Christopher Booker: For Kusama, this dialogue between the botanical and ethereal started early growing up, her family ran a nursery business in Matsumoto, Japan.

Christopher Booker: You met and started working on this project before the coronavirus. Did you find yourself, or did the gallery find itself, second-guessing what work to include, especially if we're talking about relationships with nature and our existence?

Mika Yoshitake: So the pandemic forced a lot of changes, especially in this building, in the way that the crowd would flow. But, you know, I think the pandemic has really been eye-opening in terms of just more philosophically, we're not self-contained bodies. We coexist with the natural environment. And I think that the work that Kusama provides reminds us of that vulnerability and the coexistence of nature, human nature and cosmic nature.

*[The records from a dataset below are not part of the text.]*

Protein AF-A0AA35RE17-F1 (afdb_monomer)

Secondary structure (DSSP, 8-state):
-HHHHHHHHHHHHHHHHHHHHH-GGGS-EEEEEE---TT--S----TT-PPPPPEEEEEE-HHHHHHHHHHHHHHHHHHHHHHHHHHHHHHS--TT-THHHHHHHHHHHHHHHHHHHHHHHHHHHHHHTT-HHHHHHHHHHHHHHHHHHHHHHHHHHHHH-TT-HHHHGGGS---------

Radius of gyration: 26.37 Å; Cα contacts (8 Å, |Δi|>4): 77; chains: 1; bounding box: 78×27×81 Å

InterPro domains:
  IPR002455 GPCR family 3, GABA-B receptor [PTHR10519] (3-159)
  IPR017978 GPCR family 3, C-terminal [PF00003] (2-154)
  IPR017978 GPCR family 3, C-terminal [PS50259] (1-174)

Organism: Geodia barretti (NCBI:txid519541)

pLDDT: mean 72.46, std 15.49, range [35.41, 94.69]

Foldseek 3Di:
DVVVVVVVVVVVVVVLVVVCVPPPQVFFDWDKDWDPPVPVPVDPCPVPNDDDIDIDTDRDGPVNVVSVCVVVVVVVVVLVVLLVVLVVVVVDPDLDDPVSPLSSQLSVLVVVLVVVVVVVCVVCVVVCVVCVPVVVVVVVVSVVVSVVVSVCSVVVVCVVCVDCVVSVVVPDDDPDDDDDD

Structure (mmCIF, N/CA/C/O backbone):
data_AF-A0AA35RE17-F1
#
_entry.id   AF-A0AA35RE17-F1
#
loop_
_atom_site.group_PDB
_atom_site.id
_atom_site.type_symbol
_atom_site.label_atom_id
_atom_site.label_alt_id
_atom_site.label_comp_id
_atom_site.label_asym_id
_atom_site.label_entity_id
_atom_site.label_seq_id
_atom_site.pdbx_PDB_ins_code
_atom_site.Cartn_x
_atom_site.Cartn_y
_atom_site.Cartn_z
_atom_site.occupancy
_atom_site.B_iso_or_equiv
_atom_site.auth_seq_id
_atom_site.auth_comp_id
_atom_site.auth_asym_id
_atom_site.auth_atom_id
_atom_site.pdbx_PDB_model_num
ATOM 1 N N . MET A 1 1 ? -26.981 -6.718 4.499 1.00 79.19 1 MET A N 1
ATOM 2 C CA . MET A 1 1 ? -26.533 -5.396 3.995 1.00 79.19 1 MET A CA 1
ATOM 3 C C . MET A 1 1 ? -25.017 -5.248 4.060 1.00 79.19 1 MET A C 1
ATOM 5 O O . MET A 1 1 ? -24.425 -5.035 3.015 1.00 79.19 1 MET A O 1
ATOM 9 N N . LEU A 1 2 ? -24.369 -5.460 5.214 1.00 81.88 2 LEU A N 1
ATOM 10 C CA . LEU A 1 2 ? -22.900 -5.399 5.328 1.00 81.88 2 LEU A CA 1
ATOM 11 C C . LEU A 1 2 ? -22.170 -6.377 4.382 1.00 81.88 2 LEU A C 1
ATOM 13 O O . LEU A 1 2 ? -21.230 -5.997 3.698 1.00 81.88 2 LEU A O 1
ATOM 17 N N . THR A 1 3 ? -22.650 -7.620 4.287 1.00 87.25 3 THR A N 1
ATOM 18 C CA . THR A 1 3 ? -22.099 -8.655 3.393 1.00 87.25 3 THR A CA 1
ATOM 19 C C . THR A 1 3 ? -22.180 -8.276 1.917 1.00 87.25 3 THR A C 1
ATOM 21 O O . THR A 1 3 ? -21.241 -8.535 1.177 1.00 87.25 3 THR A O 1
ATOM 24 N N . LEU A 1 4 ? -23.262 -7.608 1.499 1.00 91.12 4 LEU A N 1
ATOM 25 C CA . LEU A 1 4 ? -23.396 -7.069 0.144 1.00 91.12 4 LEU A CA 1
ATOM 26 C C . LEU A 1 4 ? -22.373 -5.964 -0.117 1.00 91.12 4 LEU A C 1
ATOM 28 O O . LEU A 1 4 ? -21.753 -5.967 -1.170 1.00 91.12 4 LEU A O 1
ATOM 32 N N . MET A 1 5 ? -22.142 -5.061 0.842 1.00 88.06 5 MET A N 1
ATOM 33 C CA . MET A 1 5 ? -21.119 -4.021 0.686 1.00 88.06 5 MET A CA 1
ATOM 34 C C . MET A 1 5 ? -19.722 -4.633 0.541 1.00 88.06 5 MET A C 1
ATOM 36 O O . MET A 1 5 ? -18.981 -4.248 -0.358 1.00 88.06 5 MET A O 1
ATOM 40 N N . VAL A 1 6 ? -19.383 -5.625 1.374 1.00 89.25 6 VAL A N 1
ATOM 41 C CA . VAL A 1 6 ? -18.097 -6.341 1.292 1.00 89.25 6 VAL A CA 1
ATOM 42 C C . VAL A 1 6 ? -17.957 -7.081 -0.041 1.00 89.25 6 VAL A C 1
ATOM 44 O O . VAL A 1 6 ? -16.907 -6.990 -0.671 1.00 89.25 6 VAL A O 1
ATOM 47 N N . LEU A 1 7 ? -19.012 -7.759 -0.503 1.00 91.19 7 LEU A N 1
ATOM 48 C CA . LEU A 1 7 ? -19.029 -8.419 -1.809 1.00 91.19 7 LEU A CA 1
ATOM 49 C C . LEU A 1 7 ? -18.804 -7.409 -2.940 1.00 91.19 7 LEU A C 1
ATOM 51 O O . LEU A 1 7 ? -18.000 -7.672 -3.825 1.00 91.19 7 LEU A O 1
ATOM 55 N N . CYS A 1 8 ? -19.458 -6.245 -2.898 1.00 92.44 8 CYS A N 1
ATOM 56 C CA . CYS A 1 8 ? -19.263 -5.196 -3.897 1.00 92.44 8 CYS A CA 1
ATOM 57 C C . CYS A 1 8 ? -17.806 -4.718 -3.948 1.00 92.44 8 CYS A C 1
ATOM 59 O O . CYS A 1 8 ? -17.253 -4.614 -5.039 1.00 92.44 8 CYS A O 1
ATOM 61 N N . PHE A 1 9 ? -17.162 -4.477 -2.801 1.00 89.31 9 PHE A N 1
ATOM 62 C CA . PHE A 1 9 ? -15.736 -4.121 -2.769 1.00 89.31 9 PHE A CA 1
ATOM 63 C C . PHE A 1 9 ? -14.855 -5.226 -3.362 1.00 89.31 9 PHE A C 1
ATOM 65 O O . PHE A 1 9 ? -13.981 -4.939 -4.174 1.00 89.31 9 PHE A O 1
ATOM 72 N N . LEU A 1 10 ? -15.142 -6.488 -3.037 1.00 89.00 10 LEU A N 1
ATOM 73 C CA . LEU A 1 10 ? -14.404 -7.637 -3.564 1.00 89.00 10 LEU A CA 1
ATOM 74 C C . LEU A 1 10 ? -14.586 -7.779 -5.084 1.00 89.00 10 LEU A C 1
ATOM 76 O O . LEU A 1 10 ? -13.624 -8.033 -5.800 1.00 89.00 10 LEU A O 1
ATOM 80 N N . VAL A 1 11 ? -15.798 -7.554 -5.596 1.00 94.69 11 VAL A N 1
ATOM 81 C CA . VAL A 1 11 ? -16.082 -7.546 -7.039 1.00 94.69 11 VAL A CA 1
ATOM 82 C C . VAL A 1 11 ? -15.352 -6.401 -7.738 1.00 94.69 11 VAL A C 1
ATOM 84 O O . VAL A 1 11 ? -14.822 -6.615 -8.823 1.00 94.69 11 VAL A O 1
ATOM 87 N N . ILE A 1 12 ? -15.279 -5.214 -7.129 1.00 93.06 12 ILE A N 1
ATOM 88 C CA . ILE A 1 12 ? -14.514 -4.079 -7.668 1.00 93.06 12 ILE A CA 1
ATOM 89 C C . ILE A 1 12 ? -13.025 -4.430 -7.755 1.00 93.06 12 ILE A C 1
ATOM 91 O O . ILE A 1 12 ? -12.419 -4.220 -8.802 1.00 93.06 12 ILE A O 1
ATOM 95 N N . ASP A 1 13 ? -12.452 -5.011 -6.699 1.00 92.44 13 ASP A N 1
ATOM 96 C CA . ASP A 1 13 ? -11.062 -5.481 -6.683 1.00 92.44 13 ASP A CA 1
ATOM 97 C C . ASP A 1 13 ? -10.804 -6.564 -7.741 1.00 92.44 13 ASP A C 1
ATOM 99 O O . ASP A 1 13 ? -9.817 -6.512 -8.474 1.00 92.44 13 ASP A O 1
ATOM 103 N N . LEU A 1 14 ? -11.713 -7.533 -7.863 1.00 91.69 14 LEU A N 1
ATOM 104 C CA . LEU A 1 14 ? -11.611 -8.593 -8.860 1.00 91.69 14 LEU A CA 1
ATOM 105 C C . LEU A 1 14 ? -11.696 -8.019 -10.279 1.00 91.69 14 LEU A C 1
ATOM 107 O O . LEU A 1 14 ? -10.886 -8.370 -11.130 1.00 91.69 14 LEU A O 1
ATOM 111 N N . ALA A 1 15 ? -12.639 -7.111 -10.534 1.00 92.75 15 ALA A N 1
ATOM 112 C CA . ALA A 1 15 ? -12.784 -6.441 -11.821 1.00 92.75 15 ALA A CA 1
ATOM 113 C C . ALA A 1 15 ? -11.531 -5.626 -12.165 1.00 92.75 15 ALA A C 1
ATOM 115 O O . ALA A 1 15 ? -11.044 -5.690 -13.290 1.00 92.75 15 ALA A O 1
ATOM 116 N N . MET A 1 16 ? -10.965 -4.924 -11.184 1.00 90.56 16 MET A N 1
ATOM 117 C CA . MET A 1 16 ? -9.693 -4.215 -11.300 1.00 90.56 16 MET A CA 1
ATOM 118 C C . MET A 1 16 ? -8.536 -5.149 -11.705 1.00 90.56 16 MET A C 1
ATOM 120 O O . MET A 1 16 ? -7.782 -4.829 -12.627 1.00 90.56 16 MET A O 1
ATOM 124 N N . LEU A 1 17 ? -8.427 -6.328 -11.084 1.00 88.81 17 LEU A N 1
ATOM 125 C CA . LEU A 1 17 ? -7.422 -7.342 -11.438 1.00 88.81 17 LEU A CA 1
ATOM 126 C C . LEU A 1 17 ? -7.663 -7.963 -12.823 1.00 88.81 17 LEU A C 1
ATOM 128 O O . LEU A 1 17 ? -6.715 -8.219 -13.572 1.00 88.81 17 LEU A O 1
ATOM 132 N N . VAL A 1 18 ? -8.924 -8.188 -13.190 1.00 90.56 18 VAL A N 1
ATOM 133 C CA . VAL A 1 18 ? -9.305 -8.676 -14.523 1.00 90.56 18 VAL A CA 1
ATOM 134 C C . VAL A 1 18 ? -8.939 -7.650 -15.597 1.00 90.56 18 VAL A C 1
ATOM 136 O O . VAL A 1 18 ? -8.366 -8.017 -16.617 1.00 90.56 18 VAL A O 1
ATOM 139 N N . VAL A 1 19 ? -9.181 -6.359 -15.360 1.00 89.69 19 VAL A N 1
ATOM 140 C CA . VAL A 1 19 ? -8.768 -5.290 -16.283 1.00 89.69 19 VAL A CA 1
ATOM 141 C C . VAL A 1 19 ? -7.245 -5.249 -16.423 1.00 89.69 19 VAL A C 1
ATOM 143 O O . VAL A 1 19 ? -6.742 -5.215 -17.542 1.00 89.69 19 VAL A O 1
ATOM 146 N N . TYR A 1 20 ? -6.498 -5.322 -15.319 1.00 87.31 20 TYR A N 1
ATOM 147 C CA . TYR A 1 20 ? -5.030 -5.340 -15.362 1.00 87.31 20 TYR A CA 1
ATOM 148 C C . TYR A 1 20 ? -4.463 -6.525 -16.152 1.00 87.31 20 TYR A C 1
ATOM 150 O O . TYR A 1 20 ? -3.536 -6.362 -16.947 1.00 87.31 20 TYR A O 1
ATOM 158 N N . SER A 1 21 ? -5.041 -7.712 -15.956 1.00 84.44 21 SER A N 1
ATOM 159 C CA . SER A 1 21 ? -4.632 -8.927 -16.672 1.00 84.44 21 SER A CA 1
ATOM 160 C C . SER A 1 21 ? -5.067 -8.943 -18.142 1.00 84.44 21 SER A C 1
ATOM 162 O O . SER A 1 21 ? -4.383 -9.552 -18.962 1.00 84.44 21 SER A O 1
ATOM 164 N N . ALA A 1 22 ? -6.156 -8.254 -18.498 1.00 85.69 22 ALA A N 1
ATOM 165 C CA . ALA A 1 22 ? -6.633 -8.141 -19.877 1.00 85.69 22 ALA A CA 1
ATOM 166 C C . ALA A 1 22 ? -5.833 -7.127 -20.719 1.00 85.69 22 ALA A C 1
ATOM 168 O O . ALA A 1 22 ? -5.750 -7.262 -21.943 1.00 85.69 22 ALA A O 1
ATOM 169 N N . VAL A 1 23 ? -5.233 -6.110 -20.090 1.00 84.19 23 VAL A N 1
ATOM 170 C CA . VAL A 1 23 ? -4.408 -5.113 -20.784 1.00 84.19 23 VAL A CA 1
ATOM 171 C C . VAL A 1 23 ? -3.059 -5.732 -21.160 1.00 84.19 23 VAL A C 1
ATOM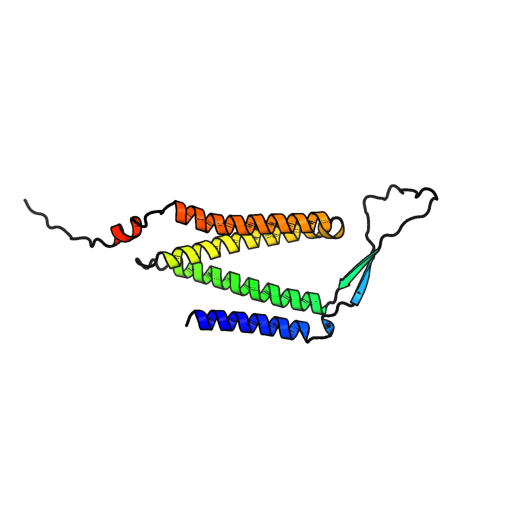 173 O O . VAL A 1 23 ? -2.185 -5.904 -20.317 1.00 84.19 23 VAL A O 1
ATOM 176 N N . GLN A 1 24 ? -2.859 -6.017 -22.452 1.00 63.78 24 GLN A N 1
ATOM 177 C CA . GLN A 1 24 ? -1.621 -6.619 -22.977 1.00 63.78 24 GLN A CA 1
ATOM 178 C C . GLN A 1 24 ? -0.353 -5.785 -22.698 1.00 63.78 24 GLN A C 1
ATOM 180 O O . GLN A 1 24 ? 0.737 -6.347 -22.646 1.00 63.78 24 GLN A O 1
ATOM 185 N N . GLY A 1 25 ? -0.486 -4.474 -22.455 1.00 62.09 25 GLY A N 1
ATOM 186 C CA . GLY A 1 25 ? 0.619 -3.578 -22.082 1.00 62.09 25 GLY A CA 1
ATOM 187 C C . GLY A 1 25 ? 1.148 -3.745 -20.647 1.00 62.09 25 GLY A C 1
ATOM 188 O O . GLY A 1 25 ? 2.144 -3.120 -20.290 1.00 62.09 25 GLY A O 1
ATOM 189 N N . SER A 1 26 ? 0.514 -4.576 -19.808 1.00 59.09 26 SER A N 1
ATOM 190 C CA . SER A 1 26 ? 1.043 -4.919 -18.477 1.00 59.09 26 SER A CA 1
ATOM 191 C C . SER A 1 26 ? 2.173 -5.955 -18.530 1.00 59.09 26 SER A C 1
ATOM 193 O O . SER A 1 26 ? 2.907 -6.108 -17.552 1.00 59.09 26 SER A O 1
ATOM 195 N N . ARG A 1 27 ? 2.363 -6.638 -19.673 1.00 64.62 27 ARG A N 1
ATOM 196 C CA . ARG A 1 27 ? 3.559 -7.450 -19.930 1.00 64.62 27 ARG A CA 1
ATOM 197 C C . ARG A 1 27 ? 4.755 -6.508 -20.031 1.00 64.62 27 ARG A C 1
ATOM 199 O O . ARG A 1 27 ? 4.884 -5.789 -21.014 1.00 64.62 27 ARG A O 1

Christopher Booker: Where does this show fit into her long story? Is this a culmination of a life's work? Is this just another show within a life's work?

Mika Yoshitake: It's the first comprehensive examination of her engagement with nature -- that calm, contemplative walk in between is as important as the work itself.

Christopher Booker: "Kusama: Cosmic Nature" will be on display until October 31st.